• [What is needed]:
Every line in the data below from the one containing "ATOM 107 C CA" down to the one containing "ATOM 154 N N", both included, must be retyped exactly; no other line is to appear.

• [Listed records]:
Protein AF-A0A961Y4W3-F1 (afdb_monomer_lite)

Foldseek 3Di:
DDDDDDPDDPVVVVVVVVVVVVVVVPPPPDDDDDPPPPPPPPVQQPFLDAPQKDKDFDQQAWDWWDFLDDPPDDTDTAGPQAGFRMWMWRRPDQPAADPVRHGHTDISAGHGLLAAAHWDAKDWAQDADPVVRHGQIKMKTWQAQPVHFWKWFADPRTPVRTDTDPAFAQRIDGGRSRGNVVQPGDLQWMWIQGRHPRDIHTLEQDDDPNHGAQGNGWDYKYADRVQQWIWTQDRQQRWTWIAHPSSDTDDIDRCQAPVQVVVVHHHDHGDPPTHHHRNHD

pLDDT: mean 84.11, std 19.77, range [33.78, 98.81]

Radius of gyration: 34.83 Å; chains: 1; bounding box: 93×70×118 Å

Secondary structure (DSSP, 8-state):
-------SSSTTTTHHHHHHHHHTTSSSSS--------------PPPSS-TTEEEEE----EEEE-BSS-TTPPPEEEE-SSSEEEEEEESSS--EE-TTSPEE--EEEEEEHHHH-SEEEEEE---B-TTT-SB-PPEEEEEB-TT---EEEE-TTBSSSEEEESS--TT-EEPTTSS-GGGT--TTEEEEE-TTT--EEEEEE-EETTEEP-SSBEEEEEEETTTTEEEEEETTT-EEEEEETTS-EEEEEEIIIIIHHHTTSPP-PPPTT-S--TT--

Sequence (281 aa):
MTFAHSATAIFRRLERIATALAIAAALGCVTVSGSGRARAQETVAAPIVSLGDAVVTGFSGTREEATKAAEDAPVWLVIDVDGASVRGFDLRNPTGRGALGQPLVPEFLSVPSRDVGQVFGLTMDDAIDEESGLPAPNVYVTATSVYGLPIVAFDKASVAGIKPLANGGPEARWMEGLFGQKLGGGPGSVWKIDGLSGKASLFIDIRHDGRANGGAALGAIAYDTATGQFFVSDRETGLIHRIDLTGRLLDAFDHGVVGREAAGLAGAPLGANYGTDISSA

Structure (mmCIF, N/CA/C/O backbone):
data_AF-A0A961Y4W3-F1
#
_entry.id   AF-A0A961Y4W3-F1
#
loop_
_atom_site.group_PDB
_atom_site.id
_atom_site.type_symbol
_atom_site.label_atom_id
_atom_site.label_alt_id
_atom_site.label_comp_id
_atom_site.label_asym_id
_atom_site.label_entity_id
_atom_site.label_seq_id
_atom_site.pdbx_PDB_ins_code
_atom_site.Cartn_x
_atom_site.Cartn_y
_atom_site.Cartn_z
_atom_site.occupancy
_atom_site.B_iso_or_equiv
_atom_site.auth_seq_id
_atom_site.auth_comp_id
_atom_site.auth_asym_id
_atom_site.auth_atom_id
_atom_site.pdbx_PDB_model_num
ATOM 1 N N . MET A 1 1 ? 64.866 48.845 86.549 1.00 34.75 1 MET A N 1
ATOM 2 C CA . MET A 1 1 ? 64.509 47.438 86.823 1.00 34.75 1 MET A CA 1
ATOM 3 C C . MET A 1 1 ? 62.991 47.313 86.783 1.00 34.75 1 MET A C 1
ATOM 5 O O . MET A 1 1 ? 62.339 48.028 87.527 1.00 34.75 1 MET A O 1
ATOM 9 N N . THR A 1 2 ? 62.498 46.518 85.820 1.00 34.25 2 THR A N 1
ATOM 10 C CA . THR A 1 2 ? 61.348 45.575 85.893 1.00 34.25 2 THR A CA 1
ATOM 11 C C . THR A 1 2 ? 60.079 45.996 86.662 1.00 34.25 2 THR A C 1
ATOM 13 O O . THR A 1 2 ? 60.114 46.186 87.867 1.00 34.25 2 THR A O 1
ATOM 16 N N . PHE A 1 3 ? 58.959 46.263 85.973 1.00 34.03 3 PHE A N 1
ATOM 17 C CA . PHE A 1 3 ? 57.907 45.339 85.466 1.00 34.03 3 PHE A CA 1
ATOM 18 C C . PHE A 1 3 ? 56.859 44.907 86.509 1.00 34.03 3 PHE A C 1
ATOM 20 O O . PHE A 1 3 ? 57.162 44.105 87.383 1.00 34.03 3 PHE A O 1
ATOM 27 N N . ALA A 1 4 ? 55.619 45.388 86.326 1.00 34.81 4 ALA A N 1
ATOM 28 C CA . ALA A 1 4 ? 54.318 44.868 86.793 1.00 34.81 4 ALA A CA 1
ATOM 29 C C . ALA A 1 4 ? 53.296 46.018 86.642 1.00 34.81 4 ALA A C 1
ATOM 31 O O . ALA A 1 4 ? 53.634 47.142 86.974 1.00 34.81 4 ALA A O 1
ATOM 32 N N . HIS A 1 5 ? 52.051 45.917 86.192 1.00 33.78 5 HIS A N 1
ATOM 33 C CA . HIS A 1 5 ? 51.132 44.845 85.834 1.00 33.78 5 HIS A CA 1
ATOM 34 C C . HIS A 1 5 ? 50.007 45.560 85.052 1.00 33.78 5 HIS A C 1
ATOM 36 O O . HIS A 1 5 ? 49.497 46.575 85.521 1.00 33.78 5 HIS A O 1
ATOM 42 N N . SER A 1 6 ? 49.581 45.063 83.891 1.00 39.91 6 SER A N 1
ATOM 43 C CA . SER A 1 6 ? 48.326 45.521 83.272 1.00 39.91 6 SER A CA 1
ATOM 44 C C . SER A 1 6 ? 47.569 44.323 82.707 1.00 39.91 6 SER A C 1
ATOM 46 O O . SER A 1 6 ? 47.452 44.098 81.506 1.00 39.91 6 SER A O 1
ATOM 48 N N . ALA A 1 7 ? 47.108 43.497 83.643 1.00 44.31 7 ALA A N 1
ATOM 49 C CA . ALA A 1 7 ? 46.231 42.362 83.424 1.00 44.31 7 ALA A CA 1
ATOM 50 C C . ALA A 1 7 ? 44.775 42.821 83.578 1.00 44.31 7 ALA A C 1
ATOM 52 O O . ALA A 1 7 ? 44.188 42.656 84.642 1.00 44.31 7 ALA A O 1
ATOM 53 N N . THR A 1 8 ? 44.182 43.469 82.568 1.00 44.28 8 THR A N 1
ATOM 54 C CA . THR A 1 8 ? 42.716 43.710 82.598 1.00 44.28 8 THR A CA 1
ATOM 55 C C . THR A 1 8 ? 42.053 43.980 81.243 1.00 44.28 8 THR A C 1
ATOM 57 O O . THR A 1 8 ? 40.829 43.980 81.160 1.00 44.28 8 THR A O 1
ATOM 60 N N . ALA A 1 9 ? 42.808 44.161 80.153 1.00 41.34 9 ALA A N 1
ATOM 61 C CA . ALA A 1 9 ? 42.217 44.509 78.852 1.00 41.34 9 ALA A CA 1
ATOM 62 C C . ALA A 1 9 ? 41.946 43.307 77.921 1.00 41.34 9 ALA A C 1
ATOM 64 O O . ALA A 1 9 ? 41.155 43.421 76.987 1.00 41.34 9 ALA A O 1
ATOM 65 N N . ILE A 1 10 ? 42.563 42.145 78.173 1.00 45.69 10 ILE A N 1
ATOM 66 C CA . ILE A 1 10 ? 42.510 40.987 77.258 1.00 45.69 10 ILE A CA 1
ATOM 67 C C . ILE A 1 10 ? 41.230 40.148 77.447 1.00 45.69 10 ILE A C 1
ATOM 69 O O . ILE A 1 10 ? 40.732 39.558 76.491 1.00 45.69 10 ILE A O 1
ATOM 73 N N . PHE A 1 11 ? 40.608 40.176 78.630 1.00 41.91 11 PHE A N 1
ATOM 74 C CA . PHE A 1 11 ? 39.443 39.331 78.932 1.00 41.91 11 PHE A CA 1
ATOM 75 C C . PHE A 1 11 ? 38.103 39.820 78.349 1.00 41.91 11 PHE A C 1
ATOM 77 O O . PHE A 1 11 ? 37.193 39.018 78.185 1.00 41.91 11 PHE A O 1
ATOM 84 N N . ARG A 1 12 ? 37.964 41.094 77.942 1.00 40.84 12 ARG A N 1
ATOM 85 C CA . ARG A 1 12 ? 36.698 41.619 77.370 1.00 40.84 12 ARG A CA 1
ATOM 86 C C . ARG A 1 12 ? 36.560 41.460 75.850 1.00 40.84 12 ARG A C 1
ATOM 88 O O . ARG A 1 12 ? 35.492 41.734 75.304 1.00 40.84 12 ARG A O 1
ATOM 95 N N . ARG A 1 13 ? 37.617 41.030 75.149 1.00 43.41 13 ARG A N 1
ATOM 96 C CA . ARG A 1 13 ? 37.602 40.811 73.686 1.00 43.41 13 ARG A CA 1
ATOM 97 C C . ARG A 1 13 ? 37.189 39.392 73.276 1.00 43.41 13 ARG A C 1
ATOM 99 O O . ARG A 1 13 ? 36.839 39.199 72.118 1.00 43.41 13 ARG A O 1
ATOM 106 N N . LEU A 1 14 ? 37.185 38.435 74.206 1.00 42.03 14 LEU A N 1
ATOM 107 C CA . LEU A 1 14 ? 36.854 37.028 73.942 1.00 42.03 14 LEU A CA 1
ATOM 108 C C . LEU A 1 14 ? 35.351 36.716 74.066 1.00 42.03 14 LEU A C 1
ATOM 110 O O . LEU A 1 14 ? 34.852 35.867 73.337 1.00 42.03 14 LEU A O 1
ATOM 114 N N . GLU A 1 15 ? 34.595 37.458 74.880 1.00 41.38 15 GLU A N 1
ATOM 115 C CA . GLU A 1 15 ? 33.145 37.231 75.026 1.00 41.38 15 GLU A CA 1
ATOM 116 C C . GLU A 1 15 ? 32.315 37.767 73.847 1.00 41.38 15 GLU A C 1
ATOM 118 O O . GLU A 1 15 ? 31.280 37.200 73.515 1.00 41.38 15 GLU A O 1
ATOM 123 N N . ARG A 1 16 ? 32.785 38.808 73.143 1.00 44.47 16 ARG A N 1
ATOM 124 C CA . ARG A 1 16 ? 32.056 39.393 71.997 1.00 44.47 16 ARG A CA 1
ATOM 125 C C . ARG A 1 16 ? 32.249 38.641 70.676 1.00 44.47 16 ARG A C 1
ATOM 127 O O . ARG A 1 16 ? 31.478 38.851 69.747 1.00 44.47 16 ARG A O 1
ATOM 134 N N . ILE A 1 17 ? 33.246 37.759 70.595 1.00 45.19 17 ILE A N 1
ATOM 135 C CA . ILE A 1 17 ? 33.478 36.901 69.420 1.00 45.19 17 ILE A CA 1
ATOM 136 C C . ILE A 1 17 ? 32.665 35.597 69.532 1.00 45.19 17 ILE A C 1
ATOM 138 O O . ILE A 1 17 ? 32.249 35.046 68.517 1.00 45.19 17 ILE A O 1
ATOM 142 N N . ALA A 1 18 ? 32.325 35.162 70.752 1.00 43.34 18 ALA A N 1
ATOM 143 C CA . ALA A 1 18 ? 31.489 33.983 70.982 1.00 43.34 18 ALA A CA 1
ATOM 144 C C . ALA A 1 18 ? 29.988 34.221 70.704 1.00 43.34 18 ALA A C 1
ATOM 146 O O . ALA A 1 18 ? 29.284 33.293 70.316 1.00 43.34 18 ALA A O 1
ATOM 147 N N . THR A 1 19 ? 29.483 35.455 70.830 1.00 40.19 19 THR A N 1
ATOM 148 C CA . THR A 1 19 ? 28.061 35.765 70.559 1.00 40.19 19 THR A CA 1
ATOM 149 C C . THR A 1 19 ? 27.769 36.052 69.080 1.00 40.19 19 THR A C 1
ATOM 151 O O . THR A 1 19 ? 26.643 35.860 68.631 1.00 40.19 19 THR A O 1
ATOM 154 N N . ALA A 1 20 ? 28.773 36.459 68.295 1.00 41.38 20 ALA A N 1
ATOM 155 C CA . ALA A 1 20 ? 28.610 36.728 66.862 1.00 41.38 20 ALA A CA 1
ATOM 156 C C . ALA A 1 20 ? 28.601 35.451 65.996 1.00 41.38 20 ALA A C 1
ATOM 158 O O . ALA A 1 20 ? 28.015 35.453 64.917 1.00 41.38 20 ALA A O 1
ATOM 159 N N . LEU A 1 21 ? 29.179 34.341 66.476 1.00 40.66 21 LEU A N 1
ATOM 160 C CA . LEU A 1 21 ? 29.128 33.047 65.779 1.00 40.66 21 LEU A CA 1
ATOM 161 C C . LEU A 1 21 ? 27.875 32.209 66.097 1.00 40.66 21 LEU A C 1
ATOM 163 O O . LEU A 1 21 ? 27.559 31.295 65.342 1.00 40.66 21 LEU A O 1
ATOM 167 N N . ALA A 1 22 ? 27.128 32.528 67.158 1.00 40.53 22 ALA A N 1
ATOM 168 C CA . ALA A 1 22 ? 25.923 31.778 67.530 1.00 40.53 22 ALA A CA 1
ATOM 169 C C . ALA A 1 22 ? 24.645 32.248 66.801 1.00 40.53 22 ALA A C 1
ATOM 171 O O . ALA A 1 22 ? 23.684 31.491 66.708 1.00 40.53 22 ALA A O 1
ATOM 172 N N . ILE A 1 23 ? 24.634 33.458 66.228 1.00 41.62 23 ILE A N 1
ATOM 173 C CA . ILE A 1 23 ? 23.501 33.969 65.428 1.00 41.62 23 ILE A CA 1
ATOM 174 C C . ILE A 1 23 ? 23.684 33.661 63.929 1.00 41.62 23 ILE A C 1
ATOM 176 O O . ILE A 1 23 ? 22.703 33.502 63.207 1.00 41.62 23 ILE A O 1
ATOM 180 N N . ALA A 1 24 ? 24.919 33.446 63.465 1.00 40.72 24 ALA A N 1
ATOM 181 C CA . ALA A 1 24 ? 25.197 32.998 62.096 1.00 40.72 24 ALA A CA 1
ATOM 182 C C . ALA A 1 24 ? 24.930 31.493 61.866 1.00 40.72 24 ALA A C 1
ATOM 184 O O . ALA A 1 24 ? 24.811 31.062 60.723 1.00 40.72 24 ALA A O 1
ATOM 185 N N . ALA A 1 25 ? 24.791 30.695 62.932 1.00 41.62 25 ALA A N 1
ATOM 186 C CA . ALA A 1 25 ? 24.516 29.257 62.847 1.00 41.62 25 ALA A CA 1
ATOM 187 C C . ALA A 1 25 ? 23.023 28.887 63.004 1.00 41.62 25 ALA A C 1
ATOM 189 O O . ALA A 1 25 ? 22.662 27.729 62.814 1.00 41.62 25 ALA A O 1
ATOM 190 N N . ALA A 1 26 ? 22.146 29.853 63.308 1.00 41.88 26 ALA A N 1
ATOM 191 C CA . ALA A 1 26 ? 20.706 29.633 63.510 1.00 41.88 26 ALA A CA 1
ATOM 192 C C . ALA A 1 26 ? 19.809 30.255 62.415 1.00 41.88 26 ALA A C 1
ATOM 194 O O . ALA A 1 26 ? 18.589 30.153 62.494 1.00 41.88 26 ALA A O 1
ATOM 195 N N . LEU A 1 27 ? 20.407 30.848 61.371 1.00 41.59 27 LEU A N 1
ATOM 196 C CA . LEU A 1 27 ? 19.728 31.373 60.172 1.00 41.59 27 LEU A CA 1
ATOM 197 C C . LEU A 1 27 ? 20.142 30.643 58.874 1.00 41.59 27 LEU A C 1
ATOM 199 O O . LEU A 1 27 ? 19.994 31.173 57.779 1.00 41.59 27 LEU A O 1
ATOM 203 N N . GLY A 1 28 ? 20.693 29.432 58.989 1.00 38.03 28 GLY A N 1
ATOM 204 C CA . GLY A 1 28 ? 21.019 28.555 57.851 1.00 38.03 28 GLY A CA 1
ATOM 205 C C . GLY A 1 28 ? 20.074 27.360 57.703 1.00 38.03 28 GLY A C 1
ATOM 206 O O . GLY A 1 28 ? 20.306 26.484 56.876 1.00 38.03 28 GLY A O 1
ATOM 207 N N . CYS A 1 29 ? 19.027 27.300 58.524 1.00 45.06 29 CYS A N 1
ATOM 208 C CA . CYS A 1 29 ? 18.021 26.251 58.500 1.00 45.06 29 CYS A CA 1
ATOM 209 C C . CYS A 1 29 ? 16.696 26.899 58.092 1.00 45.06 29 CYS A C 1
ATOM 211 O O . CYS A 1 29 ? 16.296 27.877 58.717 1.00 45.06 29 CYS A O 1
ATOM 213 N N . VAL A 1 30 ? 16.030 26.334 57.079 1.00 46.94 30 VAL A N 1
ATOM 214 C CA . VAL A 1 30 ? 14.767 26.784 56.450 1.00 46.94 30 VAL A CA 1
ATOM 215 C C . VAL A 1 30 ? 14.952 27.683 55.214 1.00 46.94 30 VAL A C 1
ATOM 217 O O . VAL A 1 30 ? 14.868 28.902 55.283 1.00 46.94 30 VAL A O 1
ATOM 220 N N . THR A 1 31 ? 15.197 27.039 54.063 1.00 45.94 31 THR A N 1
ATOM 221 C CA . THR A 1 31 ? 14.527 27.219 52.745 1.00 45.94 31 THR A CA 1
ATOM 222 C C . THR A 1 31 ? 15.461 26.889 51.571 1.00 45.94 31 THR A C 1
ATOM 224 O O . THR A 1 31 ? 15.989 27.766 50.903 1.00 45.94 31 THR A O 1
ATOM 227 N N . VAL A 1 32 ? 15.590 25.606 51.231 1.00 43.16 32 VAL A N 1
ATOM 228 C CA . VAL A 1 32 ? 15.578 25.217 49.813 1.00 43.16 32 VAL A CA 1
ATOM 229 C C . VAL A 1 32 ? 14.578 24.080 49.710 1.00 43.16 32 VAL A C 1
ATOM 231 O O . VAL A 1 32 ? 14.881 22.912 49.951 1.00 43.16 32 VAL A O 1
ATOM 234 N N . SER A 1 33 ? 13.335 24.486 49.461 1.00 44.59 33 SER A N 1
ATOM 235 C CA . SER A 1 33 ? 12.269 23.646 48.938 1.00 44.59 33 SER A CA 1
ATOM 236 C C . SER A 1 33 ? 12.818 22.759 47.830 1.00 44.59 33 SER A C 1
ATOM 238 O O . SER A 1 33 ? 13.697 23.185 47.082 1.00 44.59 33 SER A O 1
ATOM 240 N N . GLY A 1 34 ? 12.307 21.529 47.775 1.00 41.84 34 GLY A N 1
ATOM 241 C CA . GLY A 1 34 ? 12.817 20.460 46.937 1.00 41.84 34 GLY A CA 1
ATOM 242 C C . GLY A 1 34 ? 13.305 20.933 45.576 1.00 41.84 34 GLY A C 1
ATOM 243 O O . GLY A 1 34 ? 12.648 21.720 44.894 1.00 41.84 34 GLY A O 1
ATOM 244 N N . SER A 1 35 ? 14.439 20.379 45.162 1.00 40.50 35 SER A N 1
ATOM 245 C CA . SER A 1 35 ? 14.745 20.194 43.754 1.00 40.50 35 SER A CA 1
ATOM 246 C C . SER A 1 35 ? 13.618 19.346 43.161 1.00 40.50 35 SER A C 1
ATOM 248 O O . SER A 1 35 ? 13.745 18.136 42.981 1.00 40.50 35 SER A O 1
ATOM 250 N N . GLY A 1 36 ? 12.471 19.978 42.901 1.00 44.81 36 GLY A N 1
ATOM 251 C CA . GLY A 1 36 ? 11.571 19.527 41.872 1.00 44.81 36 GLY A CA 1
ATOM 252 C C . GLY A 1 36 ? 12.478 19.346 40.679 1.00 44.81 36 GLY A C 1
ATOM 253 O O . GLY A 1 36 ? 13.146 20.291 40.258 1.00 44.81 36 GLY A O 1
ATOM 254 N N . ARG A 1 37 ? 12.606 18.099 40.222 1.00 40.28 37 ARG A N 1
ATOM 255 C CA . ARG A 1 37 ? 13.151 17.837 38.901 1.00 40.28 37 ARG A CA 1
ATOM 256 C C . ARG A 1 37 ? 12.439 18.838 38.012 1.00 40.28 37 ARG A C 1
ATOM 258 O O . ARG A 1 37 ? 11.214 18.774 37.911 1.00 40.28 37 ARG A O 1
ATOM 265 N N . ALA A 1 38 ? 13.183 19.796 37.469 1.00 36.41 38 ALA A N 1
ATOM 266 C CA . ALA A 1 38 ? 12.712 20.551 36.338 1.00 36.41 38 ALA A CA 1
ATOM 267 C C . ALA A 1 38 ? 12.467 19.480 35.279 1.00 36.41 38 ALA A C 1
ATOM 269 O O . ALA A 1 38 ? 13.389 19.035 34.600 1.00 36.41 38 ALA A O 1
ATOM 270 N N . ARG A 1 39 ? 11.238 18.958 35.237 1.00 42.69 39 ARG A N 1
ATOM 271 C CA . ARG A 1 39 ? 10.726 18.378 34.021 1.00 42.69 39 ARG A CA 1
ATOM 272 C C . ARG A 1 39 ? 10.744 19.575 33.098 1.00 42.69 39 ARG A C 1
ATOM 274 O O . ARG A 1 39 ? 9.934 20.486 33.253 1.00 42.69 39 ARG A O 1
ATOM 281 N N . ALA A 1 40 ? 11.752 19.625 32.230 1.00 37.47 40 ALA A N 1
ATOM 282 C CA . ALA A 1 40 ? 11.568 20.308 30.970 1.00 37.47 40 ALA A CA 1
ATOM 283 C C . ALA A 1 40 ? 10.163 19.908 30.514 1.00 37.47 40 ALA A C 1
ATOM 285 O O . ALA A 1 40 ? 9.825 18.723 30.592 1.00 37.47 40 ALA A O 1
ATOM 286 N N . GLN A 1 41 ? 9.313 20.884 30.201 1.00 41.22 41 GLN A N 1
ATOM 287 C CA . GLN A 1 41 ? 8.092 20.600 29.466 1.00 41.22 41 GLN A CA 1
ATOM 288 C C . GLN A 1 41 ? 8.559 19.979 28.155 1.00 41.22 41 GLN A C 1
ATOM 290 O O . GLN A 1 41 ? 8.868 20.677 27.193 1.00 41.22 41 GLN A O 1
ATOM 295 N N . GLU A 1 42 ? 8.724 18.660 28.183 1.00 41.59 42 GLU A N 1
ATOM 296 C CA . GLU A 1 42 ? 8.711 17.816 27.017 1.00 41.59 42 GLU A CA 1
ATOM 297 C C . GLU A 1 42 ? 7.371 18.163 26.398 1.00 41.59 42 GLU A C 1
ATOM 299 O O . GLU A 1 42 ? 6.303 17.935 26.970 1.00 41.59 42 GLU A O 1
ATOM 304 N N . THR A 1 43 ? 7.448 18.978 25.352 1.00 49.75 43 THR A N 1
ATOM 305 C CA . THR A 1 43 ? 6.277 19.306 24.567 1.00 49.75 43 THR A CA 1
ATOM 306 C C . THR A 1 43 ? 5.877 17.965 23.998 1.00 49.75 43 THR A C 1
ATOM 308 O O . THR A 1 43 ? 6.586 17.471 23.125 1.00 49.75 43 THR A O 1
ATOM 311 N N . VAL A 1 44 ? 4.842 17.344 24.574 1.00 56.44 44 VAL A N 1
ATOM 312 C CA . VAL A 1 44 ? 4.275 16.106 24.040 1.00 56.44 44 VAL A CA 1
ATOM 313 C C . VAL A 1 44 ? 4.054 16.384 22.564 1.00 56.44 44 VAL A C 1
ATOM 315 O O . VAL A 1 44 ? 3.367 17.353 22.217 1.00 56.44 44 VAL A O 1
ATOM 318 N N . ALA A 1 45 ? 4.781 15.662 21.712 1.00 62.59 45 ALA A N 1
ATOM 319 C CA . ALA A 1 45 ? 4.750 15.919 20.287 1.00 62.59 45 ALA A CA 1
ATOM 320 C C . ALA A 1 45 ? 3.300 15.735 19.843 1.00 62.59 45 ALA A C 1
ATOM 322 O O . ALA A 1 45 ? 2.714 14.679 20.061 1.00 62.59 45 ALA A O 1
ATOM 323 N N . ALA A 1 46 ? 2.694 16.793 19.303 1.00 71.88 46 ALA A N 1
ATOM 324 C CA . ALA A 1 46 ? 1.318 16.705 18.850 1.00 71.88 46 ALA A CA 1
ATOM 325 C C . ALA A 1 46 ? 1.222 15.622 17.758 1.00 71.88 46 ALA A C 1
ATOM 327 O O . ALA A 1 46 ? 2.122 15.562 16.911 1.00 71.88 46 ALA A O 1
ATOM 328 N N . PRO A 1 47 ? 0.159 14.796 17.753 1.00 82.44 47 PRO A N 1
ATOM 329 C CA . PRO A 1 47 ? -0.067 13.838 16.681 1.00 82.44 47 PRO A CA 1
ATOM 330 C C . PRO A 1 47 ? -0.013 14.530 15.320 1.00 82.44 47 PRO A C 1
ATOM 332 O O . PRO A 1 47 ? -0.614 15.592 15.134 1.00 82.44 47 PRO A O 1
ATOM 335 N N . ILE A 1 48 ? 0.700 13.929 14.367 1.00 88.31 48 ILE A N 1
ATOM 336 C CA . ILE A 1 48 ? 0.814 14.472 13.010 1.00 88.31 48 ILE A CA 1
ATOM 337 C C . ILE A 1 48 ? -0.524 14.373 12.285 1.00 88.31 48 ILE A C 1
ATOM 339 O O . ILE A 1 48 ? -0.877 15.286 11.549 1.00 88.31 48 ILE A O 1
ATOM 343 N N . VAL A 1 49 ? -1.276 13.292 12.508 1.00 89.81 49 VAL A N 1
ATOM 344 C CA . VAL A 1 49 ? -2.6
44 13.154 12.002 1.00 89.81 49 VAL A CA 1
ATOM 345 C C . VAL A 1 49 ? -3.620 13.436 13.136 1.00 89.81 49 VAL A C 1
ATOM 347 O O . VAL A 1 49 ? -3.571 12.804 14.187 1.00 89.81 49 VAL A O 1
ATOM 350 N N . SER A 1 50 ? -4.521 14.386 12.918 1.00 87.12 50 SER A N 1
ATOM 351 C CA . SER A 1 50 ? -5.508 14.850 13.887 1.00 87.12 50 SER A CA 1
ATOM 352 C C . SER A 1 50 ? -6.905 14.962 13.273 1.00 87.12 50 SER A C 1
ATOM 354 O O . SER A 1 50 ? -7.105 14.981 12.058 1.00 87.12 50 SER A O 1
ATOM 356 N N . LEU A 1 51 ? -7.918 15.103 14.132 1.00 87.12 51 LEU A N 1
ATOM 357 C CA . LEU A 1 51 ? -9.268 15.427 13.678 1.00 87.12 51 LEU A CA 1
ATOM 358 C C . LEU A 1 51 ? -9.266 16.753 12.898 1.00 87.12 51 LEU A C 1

• [Solution to the problem]:
ATOM 107 C CA . LEU A 1 14 ? 36.854 37.028 73.942 1.00 42.03 14 LEU A CA 1
ATOM 108 C C . LEU A 1 14 ? 35.351 36.716 74.066 1.00 42.03 14 LEU A C 1
ATOM 110 O O . LEU A 1 14 ? 34.852 35.867 73.337 1.00 42.03 14 LEU A O 1
ATOM 114 N N . GLU A 1 15 ? 34.595 37.458 74.880 1.00 41.38 15 GLU A N 1
ATOM 115 C CA . GLU A 1 15 ? 33.145 37.231 75.026 1.00 41.38 15 GLU A CA 1
ATOM 116 C C . GLU A 1 15 ? 32.315 37.767 73.847 1.00 41.38 15 GLU A C 1
ATOM 118 O O . GLU A 1 15 ? 31.280 37.200 73.515 1.00 41.38 15 GLU A O 1
ATOM 123 N N . ARG A 1 16 ? 32.785 38.808 73.143 1.00 44.47 16 ARG A N 1
ATOM 124 C CA . ARG A 1 16 ? 32.056 39.393 71.997 1.00 44.47 16 ARG A CA 1
ATOM 125 C C . ARG A 1 16 ? 32.249 38.641 70.676 1.00 44.47 16 ARG A C 1
ATOM 127 O O . ARG A 1 16 ? 31.478 38.851 69.747 1.00 44.47 16 ARG A O 1
ATOM 134 N N . ILE A 1 17 ? 33.246 37.759 70.595 1.00 45.19 17 ILE A N 1
ATOM 135 C CA . ILE A 1 17 ? 33.478 36.901 69.420 1.00 45.19 17 ILE A CA 1
ATOM 136 C C . ILE A 1 17 ? 32.665 35.597 69.532 1.00 45.19 17 ILE A C 1
ATOM 138 O O . ILE A 1 17 ? 32.249 35.046 68.517 1.00 45.19 17 ILE A O 1
ATOM 142 N N . ALA A 1 18 ? 32.325 35.162 70.752 1.00 43.34 18 ALA A N 1
ATOM 143 C CA . ALA A 1 18 ? 31.489 33.983 70.982 1.00 43.34 18 ALA A CA 1
ATOM 144 C C . ALA A 1 18 ? 29.988 34.221 70.704 1.00 43.34 18 ALA A C 1
ATOM 146 O O . ALA A 1 18 ? 29.284 33.293 70.316 1.00 43.34 18 ALA A O 1
ATOM 147 N N . THR A 1 19 ? 29.483 35.455 70.830 1.00 40.19 19 THR A N 1
ATOM 148 C CA . THR A 1 19 ? 28.061 35.765 70.559 1.00 40.19 19 THR A CA 1
ATOM 149 C C . THR A 1 19 ? 27.769 36.052 69.080 1.00 40.19 19 THR A C 1
ATOM 151 O O . THR A 1 19 ? 26.643 35.860 68.631 1.00 40.19 19 THR A O 1
ATOM 154 N N . ALA A 1 20 ? 28.773 36.459 68.295 1.00 41.38 20 ALA A N 1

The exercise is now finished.